--- DATA EXCERPTS Enclosed Below ---

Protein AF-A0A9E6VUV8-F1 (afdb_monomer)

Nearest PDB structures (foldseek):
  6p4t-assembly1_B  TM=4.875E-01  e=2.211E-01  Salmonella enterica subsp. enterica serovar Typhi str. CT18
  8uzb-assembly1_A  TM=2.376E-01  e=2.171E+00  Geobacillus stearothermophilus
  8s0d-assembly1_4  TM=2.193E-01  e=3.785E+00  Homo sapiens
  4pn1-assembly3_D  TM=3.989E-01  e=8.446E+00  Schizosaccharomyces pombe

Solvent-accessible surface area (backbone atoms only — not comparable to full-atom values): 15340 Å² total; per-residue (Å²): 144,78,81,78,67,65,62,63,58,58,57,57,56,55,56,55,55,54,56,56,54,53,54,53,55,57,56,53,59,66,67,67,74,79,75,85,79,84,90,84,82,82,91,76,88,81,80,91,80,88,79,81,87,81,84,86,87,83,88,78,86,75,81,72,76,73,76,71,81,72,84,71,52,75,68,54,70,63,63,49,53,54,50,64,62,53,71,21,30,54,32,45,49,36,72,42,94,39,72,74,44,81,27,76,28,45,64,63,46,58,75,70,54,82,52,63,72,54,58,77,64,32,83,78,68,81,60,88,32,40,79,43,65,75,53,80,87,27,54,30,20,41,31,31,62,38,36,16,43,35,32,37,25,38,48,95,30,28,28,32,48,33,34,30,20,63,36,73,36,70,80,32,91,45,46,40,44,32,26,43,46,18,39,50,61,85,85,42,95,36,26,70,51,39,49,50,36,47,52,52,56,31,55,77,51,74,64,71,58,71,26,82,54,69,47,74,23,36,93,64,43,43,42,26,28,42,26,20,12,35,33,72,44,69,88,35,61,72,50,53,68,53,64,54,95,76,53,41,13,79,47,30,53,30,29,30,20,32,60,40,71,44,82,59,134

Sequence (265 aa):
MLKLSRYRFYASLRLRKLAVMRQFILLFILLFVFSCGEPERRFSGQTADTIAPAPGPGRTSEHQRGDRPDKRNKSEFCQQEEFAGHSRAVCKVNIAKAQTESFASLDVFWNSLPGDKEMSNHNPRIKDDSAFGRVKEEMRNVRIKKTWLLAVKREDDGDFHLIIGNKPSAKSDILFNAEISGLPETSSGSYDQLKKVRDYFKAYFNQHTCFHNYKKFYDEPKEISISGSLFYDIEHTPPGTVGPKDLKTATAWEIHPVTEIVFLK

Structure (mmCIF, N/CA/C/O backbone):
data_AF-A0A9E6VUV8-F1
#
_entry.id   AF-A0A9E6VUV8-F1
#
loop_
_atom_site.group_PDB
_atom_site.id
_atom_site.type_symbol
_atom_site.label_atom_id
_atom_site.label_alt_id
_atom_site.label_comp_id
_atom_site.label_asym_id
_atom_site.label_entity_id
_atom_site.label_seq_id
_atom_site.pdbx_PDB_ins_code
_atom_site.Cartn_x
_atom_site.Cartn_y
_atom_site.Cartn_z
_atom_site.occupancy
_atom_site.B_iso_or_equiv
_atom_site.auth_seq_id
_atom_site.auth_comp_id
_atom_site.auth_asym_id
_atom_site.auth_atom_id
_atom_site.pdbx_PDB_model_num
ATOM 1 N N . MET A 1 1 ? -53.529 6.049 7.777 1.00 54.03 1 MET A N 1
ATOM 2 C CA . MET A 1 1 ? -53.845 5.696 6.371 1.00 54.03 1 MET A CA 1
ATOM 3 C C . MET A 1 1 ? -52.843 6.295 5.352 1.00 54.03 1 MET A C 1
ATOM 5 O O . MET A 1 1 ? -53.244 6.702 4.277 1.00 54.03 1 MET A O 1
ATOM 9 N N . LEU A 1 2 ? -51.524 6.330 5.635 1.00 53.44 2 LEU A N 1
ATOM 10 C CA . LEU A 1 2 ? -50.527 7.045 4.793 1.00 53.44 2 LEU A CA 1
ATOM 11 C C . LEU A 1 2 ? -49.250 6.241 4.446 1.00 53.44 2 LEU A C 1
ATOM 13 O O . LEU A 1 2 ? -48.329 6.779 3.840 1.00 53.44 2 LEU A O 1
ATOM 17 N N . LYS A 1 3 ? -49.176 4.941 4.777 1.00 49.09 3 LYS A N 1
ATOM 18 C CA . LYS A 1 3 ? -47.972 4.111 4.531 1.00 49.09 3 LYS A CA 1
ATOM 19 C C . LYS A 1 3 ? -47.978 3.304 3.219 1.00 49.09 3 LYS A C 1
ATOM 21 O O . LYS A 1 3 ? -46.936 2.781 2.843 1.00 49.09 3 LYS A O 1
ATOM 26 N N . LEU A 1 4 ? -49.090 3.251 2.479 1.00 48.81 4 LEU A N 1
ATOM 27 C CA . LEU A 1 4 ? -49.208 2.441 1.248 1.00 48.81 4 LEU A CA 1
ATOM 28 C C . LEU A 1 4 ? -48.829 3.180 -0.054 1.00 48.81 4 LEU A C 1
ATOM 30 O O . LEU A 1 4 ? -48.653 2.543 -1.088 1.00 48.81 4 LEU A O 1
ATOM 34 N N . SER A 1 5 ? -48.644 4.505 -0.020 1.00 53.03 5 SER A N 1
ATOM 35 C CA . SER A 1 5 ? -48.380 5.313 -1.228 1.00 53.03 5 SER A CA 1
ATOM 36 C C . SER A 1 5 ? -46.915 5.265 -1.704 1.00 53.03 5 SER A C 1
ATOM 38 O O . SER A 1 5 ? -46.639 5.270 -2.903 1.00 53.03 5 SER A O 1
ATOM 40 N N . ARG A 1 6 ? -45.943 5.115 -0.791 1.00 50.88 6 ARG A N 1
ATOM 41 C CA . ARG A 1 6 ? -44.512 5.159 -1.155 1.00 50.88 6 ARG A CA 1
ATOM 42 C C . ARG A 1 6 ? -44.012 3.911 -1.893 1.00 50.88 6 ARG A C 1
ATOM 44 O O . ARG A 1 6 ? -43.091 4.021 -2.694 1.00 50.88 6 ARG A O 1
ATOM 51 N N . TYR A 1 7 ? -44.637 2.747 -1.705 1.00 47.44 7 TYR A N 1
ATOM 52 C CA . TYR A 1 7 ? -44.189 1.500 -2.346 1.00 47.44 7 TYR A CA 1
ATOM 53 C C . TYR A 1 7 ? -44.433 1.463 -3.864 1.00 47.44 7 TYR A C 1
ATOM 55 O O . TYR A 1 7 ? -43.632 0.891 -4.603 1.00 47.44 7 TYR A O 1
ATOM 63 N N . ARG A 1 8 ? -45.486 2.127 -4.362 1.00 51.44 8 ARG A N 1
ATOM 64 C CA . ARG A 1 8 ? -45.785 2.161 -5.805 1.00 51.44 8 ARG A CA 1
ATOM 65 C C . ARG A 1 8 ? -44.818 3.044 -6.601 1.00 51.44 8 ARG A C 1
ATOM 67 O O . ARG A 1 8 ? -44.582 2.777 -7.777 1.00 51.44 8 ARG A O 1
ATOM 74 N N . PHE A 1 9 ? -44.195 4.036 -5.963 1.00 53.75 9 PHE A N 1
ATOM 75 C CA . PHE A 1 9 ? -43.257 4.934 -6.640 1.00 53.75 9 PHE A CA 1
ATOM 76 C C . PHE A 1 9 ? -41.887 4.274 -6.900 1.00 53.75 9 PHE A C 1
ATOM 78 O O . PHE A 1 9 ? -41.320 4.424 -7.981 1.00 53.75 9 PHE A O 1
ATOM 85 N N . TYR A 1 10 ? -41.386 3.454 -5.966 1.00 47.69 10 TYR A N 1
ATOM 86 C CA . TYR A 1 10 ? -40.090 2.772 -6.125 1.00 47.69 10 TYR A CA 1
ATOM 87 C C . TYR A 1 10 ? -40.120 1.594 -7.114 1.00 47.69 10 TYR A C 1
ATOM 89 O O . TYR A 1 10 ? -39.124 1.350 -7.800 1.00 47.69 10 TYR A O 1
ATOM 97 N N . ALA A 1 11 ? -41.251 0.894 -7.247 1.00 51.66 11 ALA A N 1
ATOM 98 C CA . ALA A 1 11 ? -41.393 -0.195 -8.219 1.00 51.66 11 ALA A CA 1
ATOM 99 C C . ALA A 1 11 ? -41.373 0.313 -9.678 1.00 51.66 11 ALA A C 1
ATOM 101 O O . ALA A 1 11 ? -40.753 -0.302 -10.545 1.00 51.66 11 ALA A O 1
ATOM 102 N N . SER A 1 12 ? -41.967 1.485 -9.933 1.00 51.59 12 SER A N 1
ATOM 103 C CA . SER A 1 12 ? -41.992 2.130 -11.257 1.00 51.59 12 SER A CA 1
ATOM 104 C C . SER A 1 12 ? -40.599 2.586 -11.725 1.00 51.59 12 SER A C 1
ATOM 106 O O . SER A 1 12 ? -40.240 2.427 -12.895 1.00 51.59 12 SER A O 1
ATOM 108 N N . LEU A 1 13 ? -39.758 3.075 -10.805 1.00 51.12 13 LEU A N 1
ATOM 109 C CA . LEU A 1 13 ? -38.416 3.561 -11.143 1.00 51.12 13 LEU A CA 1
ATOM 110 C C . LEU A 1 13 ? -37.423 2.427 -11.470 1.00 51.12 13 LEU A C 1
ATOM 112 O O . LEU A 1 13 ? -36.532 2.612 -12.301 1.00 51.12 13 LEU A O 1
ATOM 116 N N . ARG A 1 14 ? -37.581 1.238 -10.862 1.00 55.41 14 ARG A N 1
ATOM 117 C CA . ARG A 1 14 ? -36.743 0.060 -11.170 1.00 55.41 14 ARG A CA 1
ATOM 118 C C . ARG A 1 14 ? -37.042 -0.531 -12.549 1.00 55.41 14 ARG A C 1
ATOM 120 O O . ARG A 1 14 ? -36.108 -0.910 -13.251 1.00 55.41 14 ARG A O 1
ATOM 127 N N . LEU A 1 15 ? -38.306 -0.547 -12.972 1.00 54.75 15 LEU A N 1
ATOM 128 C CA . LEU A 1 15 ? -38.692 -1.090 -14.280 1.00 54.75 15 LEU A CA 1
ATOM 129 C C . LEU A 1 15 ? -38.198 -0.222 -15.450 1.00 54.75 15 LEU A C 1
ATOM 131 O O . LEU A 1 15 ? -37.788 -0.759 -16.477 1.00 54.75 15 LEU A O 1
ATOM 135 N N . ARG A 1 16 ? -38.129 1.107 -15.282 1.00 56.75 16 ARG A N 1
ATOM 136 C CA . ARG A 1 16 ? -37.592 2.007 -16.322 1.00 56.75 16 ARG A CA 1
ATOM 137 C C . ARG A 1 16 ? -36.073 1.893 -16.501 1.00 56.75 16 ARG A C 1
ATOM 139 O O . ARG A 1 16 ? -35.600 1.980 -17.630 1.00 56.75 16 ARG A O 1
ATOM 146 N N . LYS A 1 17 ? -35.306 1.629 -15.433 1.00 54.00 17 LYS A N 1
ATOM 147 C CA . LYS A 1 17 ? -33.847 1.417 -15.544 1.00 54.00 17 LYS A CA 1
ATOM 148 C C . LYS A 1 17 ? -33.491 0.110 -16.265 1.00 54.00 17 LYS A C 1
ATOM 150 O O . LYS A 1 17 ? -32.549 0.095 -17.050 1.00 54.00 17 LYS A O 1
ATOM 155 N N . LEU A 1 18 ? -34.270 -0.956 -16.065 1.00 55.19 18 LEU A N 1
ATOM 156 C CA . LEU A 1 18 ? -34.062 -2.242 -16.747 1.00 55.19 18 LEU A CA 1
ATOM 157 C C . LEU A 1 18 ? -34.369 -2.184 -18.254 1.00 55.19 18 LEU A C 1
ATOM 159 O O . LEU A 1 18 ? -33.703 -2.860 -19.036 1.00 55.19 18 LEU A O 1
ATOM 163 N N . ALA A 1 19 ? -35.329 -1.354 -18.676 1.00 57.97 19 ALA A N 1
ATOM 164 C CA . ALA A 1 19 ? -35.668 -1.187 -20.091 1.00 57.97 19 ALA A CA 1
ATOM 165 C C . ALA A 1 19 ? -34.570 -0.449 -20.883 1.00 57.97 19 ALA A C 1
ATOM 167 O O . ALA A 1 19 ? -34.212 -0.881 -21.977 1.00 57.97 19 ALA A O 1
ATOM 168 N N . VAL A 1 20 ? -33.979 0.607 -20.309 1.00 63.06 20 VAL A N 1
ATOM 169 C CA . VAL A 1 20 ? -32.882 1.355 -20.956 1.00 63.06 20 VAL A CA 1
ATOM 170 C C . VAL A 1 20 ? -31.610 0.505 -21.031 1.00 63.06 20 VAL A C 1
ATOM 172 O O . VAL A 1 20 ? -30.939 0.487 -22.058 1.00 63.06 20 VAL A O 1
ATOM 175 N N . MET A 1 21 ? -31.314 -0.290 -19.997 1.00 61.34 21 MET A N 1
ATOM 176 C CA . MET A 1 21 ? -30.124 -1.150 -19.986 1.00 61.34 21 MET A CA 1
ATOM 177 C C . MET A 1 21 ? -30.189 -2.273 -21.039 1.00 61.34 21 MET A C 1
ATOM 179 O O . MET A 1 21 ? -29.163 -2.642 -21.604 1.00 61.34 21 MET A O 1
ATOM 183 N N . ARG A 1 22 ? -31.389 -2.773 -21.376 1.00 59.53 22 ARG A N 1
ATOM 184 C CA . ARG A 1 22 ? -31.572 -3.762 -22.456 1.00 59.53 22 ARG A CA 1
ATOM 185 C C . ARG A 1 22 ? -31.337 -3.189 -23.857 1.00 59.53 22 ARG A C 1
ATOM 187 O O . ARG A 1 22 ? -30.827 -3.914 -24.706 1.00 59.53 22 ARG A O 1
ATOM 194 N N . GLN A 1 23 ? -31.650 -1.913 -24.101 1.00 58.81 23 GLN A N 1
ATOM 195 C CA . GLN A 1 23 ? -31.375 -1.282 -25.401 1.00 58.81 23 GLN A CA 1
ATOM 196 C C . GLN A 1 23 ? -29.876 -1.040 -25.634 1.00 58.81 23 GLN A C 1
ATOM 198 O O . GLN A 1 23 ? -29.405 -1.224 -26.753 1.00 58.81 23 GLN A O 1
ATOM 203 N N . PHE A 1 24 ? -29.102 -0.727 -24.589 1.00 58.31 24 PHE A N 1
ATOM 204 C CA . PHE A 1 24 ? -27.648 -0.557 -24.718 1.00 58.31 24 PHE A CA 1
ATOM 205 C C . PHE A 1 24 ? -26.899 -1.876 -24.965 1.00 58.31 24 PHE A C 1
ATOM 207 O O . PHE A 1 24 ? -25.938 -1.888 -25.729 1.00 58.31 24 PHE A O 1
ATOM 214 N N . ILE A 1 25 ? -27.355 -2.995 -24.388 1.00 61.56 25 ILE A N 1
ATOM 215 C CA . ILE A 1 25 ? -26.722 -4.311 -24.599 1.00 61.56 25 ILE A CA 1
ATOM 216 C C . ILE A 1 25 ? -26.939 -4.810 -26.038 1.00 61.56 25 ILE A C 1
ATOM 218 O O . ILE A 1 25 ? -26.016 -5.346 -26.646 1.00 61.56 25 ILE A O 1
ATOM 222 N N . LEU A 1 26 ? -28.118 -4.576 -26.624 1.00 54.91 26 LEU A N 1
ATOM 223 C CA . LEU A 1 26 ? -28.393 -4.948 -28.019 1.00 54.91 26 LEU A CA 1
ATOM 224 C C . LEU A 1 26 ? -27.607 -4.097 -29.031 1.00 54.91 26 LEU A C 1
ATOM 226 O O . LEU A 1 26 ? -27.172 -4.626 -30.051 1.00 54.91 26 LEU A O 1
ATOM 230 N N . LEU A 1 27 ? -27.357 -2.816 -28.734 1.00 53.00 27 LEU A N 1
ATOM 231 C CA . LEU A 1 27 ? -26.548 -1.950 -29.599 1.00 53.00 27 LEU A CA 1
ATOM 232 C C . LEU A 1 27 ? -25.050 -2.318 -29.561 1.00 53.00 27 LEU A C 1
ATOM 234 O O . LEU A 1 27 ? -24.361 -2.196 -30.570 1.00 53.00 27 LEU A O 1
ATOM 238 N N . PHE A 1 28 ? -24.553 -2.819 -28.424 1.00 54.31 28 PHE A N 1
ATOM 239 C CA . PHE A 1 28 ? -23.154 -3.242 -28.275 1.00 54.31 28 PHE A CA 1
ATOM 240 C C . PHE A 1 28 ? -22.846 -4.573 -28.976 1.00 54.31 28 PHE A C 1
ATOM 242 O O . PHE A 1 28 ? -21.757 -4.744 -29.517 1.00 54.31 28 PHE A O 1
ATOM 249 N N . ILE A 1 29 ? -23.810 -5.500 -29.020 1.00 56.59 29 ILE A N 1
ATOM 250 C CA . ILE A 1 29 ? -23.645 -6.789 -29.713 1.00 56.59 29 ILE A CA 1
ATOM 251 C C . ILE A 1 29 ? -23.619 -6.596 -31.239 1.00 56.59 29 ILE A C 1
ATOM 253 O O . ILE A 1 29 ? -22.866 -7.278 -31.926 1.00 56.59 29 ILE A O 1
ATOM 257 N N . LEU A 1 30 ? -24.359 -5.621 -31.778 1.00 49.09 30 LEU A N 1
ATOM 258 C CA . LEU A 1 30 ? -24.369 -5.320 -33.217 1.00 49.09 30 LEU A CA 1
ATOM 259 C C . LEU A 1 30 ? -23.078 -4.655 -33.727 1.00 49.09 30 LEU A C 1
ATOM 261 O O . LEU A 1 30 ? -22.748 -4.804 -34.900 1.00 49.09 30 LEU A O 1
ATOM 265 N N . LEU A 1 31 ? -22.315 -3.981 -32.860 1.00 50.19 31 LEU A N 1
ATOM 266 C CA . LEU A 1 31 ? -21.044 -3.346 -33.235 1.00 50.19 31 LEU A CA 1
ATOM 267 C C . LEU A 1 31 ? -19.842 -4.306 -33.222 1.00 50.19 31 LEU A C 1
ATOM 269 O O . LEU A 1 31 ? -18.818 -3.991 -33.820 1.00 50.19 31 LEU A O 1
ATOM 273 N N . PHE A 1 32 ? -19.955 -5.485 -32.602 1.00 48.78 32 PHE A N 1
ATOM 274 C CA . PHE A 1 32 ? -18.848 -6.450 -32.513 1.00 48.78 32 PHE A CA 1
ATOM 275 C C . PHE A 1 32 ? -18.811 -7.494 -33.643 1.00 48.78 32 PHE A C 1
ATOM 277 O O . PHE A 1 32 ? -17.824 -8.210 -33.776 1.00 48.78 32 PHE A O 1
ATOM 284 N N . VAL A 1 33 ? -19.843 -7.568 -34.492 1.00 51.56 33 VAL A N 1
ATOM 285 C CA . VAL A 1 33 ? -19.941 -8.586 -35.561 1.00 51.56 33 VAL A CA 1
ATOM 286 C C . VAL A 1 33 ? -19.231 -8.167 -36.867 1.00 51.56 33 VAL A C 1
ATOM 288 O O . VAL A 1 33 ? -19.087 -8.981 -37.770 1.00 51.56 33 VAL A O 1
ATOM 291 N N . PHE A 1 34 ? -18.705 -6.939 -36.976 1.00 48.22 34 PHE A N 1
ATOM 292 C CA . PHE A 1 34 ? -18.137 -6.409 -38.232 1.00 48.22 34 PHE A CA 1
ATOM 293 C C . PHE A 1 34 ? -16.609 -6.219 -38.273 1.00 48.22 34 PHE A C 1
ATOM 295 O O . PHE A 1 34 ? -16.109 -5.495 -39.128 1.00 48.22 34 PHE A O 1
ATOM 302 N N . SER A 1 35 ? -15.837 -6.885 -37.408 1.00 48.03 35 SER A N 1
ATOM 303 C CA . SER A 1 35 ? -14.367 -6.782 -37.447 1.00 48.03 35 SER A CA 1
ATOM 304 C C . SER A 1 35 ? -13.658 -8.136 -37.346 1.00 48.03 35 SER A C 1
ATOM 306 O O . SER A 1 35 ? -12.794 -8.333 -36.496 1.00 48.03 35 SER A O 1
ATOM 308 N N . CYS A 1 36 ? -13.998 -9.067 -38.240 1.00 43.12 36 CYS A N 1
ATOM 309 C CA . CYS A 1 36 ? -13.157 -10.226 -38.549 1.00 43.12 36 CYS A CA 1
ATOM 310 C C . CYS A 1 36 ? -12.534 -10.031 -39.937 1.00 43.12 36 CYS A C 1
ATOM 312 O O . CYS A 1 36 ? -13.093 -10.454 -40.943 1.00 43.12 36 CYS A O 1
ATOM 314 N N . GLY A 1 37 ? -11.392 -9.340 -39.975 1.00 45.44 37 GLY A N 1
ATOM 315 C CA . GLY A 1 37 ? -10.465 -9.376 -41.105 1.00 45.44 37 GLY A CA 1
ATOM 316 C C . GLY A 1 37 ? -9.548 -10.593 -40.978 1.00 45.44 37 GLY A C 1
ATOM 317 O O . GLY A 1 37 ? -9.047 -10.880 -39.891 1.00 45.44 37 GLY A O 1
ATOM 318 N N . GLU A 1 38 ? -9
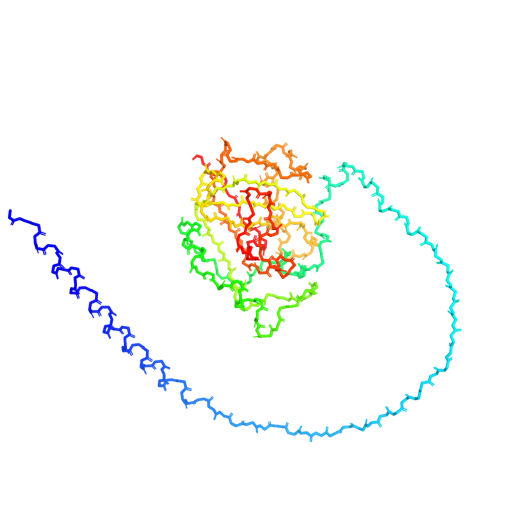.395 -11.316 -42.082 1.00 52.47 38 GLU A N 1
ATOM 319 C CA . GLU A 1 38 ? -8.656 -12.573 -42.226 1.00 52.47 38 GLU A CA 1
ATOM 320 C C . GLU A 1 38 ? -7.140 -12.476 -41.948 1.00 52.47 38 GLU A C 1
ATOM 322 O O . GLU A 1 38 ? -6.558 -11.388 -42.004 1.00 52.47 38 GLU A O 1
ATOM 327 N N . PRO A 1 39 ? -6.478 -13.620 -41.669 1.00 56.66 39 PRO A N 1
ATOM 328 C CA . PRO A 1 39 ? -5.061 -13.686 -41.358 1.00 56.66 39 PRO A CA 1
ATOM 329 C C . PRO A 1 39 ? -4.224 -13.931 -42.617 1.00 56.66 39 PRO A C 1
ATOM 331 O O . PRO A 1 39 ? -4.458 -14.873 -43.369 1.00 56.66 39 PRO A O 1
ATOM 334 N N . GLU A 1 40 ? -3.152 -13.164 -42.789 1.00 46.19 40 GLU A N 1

--- End of Enclosed DATA EXCERPTS ---

**EXERCISE**
Your task is to retype the entries verbatim, starting with the line that holds "ATOM 170 C C" and stopping after the line that holds "ATOM 207 O O".

**THE COMPLETED TASK**
ATOM 170 C C . VAL A 1 20 ? -31.610 0.505 -21.031 1.00 63.06 20 VAL A C 1
ATOM 172 O O . VAL A 1 20 ? -30.939 0.487 -22.058 1.00 63.06 20 VAL A O 1
ATOM 175 N N . MET A 1 21 ? -31.314 -0.290 -19.997 1.00 61.34 21 MET A N 1
ATOM 176 C CA . MET A 1 21 ? -30.124 -1.150 -19.986 1.00 61.34 21 MET A CA 1
ATOM 177 C C . MET A 1 21 ? -30.189 -2.273 -21.039 1.00 61.34 21 MET A C 1
ATOM 179 O O . MET A 1 21 ? -29.163 -2.642 -21.604 1.00 61.34 21 MET A O 1
ATOM 183 N N . ARG A 1 22 ? -31.389 -2.773 -21.376 1.00 59.53 22 ARG A N 1
ATOM 184 C CA . ARG A 1 22 ? -31.572 -3.762 -22.456 1.00 59.53 22 ARG A CA 1
ATOM 185 C C . ARG A 1 22 ? -31.337 -3.189 -23.857 1.00 59.53 22 ARG A C 1
ATOM 187 O O . ARG A 1 22 ? -30.827 -3.914 -24.706 1.00 59.53 22 ARG A O 1
ATOM 194 N N . GLN A 1 23 ? -31.650 -1.913 -24.101 1.00 58.81 23 GLN A N 1
ATOM 195 C CA . GLN A 1 23 ? -31.375 -1.282 -25.401 1.00 58.81 23 GLN A CA 1
ATOM 196 C C . GLN A 1 23 ? -29.876 -1.040 -25.634 1.00 58.81 23 GLN A C 1
ATOM 198 O O . GLN A 1 23 ? -29.405 -1.224 -26.753 1.00 58.81 23 GLN A O 1
ATOM 203 N N . PHE A 1 24 ? -29.102 -0.727 -24.589 1.00 58.31 24 PHE A N 1
ATOM 204 C CA . PHE A 1 24 ? -27.648 -0.557 -24.718 1.00 58.31 24 PHE A CA 1
ATOM 205 C C . PHE A 1 24 ? -26.899 -1.876 -24.965 1.00 58.31 24 PHE A C 1
ATOM 207 O O . PHE A 1 24 ? -25.938 -1.888 -25.729 1.00 58.31 24 PHE A O 1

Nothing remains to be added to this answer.